I'm sure that there are other things that I'm forgetting to list now because Murray is back and so all that sorrow and strife is forgotten. I had to find things to do to fill my time while he was gone. So I went and spent a night at my brother's house in Salt Lake and went to church with his family. And I spent an evening with Murray's parents. Oh, and Jenny even let me babysit her children. And I had my cooking club. So, you know, I did activities to keep from curling up into a pathetic little fetal position... along with my fetus.

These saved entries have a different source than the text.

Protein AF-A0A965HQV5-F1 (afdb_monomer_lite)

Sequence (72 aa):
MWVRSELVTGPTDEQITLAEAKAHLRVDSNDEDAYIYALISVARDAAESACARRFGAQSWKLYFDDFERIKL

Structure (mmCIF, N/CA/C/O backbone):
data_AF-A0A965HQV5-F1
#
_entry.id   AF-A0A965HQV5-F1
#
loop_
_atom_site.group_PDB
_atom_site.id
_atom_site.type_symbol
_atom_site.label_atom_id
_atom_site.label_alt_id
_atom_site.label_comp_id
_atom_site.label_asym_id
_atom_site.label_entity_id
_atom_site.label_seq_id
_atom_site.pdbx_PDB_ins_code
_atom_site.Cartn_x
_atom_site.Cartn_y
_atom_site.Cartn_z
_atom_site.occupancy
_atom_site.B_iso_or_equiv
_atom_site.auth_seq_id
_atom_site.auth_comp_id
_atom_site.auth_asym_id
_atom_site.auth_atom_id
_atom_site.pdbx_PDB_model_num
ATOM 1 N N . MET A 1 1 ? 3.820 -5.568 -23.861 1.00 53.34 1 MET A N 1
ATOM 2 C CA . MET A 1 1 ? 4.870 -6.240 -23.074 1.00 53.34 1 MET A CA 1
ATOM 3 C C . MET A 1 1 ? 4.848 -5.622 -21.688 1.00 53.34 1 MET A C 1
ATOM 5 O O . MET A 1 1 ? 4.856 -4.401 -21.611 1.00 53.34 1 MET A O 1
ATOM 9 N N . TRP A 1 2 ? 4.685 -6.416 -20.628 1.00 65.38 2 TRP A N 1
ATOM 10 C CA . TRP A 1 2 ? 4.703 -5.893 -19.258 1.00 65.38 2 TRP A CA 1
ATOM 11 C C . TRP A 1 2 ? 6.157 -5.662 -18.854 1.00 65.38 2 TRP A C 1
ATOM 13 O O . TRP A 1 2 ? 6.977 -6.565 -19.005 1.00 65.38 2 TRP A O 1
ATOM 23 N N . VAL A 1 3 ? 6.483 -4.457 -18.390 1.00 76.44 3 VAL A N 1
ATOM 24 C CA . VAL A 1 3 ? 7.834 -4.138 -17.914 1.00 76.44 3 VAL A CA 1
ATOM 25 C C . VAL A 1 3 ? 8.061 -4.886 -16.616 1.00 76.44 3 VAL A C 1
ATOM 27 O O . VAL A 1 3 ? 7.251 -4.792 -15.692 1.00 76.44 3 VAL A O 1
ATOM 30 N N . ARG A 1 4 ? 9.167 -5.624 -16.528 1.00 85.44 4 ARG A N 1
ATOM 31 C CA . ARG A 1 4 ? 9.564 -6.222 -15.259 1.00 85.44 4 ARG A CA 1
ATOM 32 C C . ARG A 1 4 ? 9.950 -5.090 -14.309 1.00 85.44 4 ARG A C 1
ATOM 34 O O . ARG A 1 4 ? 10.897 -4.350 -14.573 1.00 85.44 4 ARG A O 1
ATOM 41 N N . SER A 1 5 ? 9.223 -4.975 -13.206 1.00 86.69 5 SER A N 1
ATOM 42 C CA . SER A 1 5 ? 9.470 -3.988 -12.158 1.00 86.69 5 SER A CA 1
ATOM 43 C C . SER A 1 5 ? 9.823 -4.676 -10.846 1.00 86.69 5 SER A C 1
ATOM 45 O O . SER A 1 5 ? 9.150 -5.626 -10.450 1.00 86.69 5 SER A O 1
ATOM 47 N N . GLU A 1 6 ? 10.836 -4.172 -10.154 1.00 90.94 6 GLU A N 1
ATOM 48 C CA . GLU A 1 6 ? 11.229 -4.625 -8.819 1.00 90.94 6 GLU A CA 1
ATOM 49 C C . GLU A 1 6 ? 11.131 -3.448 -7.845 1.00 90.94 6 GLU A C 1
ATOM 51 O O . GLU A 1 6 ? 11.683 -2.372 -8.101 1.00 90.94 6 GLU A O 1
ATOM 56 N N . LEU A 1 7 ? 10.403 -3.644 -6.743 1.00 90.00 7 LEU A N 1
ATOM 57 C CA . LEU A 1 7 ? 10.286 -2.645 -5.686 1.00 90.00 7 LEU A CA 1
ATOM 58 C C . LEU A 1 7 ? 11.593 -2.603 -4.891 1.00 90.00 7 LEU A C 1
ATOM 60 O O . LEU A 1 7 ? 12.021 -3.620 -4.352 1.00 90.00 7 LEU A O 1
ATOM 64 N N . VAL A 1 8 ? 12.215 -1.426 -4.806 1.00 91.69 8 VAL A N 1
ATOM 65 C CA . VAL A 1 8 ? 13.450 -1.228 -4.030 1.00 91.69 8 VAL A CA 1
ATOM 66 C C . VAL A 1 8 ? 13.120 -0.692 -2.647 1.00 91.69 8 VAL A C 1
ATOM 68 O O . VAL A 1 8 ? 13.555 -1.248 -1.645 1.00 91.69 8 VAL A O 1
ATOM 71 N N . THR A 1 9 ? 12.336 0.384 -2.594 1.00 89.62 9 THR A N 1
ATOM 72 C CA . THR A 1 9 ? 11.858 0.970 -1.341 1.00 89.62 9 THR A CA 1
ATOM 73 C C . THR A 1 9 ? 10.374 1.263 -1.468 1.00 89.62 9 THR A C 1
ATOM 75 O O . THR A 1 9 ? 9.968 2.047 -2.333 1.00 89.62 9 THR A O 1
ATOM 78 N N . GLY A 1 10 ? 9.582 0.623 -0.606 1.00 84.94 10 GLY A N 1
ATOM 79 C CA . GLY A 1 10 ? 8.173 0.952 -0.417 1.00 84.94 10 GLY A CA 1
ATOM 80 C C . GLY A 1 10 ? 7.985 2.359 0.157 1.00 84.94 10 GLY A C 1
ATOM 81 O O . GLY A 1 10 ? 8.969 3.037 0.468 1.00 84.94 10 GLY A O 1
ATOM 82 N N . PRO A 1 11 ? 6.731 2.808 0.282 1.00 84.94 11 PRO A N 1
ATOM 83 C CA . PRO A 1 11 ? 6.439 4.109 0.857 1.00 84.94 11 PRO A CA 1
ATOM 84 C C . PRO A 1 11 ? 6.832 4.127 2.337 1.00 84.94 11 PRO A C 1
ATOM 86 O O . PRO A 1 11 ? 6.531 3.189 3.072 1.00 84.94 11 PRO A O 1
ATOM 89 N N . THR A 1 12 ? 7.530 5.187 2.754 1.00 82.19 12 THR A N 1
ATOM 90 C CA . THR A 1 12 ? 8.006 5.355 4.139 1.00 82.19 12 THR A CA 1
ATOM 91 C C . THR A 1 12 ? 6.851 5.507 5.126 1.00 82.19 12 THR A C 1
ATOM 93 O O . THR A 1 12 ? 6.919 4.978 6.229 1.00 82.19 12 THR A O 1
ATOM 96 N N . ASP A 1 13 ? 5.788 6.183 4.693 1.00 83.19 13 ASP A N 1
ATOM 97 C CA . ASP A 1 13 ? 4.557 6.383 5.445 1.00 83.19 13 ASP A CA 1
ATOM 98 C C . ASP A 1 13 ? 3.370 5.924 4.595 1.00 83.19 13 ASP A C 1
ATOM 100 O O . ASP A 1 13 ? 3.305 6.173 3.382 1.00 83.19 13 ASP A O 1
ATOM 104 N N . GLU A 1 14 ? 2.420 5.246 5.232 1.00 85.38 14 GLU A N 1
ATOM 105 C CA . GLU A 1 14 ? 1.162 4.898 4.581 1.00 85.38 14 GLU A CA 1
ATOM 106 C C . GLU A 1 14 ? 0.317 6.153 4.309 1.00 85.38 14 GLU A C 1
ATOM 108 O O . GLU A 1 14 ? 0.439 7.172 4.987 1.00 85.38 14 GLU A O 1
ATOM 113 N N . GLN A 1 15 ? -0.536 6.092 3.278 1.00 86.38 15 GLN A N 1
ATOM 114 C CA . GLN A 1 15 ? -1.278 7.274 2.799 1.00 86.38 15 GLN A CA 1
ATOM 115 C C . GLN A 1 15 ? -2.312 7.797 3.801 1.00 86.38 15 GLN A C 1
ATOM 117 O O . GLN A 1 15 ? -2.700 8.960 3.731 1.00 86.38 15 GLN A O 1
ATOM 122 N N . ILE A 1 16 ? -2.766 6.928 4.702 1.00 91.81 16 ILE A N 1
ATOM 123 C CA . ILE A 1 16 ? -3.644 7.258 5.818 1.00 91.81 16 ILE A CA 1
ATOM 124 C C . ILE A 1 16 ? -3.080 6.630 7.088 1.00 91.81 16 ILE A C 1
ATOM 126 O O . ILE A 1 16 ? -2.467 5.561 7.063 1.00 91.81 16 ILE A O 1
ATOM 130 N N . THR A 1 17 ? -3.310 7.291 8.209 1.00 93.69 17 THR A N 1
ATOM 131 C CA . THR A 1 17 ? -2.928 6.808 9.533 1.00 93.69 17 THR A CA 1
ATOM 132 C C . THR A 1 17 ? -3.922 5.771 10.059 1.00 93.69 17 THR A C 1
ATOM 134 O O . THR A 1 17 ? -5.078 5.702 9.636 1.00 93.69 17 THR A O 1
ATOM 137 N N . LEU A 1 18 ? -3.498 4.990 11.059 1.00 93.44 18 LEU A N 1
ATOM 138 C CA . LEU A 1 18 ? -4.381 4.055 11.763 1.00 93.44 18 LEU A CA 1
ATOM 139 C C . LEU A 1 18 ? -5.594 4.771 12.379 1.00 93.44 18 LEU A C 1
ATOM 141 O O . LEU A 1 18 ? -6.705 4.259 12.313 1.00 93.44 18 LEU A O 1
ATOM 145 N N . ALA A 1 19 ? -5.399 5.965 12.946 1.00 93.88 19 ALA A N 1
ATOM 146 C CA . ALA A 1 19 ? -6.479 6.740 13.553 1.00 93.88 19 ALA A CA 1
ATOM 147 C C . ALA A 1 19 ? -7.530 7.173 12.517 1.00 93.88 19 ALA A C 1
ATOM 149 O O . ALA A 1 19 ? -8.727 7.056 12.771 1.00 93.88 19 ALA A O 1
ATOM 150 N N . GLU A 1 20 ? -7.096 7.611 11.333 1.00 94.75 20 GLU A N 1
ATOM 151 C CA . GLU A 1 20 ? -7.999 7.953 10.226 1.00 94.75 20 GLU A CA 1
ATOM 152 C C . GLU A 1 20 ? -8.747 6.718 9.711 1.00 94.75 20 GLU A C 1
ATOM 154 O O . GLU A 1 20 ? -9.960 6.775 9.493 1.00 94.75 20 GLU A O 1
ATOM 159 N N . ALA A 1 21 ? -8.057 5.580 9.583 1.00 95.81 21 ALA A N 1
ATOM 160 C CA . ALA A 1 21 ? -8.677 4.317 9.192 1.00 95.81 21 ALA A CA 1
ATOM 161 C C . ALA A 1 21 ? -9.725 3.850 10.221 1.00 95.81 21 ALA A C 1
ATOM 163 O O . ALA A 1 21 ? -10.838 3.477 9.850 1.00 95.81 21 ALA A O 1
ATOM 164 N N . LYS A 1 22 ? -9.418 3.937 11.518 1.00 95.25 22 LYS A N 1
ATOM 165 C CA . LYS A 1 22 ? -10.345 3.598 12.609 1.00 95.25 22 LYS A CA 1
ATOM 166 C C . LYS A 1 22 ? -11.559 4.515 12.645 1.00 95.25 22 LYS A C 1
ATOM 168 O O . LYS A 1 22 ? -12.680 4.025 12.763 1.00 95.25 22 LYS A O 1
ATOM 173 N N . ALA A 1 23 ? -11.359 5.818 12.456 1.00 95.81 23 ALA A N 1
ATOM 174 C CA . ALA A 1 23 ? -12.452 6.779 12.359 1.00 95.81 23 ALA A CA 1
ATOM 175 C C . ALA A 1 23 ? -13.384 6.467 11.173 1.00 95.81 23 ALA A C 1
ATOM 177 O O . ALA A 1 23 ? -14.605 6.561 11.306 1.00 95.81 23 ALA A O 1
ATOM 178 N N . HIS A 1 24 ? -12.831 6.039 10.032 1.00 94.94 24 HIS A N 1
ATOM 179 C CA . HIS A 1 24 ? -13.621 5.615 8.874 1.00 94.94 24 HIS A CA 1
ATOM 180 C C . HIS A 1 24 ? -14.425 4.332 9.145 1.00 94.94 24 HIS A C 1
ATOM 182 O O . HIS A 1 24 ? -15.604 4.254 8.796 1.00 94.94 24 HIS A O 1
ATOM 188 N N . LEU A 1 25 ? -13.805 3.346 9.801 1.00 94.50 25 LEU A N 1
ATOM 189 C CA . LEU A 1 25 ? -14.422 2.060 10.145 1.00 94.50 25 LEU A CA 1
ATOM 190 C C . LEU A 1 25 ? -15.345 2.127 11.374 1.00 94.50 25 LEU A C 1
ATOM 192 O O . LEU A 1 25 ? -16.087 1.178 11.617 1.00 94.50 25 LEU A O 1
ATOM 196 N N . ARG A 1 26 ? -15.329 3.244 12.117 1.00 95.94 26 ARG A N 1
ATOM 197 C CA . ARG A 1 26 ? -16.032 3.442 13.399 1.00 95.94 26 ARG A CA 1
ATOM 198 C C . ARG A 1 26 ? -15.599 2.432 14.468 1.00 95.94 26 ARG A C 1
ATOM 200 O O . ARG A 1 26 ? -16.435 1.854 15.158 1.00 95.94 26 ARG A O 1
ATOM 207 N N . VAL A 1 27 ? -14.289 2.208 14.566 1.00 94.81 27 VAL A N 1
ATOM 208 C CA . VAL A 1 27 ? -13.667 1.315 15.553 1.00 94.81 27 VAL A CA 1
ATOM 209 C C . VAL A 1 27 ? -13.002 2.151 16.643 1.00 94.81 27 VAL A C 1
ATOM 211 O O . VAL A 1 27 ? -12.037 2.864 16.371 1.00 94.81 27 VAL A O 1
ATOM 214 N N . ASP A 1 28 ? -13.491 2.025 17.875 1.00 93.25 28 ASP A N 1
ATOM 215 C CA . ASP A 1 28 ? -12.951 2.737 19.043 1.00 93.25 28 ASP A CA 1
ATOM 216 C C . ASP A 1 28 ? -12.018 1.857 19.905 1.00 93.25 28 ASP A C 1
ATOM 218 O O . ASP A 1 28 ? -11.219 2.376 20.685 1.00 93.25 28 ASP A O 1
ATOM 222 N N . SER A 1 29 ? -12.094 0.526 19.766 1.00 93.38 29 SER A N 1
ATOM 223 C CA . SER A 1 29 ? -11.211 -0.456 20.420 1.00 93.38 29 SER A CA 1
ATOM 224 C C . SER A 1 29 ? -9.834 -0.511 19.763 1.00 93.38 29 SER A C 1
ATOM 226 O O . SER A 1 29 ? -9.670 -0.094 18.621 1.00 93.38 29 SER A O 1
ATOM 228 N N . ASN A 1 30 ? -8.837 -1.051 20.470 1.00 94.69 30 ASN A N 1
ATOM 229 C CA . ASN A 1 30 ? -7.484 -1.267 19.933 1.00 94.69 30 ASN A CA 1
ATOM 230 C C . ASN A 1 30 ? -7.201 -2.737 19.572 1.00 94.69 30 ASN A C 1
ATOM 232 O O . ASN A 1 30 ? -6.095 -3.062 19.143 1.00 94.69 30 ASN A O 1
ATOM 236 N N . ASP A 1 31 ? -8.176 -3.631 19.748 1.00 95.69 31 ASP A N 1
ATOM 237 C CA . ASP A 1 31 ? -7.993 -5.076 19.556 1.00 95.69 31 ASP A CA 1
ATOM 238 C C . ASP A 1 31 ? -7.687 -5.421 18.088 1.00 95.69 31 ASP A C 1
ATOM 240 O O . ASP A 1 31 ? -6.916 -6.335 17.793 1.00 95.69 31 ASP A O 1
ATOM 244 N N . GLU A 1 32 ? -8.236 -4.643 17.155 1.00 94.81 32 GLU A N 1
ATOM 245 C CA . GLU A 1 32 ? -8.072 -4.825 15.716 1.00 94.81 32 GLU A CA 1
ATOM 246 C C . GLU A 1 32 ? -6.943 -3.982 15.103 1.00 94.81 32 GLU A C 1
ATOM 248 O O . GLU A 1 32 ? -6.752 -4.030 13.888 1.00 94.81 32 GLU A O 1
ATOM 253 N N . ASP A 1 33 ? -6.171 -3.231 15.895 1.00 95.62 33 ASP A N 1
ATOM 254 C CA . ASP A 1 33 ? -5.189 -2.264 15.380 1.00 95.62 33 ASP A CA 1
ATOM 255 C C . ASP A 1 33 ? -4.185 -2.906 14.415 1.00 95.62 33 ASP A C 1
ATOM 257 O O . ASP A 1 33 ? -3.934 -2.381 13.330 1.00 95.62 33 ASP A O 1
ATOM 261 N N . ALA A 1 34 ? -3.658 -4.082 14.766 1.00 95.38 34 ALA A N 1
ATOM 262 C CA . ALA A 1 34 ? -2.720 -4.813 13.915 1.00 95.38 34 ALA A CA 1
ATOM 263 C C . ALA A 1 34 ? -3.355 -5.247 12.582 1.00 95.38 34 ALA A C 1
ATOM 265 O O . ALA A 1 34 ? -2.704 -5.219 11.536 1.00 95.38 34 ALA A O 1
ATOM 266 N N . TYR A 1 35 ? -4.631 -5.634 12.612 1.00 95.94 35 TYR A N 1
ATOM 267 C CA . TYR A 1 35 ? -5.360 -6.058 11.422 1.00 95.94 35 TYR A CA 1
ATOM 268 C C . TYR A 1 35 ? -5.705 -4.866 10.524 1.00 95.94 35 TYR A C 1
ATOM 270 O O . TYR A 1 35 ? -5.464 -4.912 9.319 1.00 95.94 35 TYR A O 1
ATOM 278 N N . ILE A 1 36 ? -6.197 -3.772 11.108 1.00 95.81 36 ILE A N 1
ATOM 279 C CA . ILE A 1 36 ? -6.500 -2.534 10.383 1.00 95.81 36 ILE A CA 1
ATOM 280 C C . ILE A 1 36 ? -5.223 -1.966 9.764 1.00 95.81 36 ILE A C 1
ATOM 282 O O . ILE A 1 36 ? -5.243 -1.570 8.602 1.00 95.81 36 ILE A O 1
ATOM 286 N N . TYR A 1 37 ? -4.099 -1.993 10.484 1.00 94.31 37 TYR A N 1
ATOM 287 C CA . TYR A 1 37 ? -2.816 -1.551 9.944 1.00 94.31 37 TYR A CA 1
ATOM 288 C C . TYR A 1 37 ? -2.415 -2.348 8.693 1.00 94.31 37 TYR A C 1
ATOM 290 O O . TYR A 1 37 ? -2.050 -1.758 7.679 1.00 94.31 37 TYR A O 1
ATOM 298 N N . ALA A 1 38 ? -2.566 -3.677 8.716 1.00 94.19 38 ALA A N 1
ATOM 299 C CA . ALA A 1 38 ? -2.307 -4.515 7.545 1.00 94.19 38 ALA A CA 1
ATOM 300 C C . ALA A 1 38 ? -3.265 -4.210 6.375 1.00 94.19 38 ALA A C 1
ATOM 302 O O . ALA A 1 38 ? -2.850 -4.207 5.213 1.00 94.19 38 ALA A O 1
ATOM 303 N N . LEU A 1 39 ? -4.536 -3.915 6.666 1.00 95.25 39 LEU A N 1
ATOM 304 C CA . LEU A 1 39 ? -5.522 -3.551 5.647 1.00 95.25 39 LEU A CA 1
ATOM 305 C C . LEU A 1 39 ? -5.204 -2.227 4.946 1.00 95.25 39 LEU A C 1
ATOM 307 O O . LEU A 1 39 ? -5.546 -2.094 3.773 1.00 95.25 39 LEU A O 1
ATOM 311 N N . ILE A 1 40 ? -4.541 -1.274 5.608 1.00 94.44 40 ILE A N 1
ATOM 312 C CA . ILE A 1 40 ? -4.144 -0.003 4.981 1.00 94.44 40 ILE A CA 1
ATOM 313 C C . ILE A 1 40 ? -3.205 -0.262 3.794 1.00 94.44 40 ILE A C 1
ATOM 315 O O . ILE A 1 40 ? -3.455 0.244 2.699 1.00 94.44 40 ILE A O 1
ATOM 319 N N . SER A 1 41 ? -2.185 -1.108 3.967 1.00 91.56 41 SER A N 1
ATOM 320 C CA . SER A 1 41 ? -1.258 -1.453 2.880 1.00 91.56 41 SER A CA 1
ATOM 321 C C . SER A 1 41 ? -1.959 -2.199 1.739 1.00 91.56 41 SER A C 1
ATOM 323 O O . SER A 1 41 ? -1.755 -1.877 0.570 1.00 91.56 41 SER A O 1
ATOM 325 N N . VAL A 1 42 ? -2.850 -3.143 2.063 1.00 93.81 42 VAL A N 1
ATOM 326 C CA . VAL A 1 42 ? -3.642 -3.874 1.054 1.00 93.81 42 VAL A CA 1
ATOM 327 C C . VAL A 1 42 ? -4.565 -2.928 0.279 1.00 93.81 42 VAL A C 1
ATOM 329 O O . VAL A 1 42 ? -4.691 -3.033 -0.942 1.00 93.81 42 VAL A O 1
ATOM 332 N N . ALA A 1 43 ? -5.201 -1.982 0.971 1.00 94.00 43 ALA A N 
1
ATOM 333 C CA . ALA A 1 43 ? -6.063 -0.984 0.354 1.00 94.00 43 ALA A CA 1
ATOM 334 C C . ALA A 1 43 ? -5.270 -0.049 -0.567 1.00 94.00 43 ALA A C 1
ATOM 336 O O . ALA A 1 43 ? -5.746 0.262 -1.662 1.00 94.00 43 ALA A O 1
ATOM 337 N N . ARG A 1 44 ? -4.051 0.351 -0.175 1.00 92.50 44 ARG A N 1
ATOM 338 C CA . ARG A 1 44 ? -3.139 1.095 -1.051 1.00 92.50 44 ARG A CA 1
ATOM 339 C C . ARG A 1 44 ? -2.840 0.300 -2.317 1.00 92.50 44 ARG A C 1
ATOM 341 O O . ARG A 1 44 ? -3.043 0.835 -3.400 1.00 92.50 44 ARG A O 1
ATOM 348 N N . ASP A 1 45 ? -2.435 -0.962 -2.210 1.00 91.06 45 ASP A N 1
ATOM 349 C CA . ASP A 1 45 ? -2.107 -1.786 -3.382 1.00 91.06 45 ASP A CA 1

Oh, and just in case any of you blog stalkers are still reading this (which you would be because that's what stalkers do), you should know that my neighbor came over one night to make sure that we knew that we needed to turn off our sprinkler system because there was a potential freeze coming on. (He's the one who installed the sprinkler system, and he's taken it upon himself to ensure that we have the absolute best sprinkling experience possible.) When he found out that Murray was out of town, he got all defensive and gave me tips on how to be extra safe, and then also told me that he'd be talking to my neighbor on the other side and letting him know that I was alone and that they both had to keep an extra careful watch over our place. And then my lonely little heart was warmed by the kindness of really good neighbors.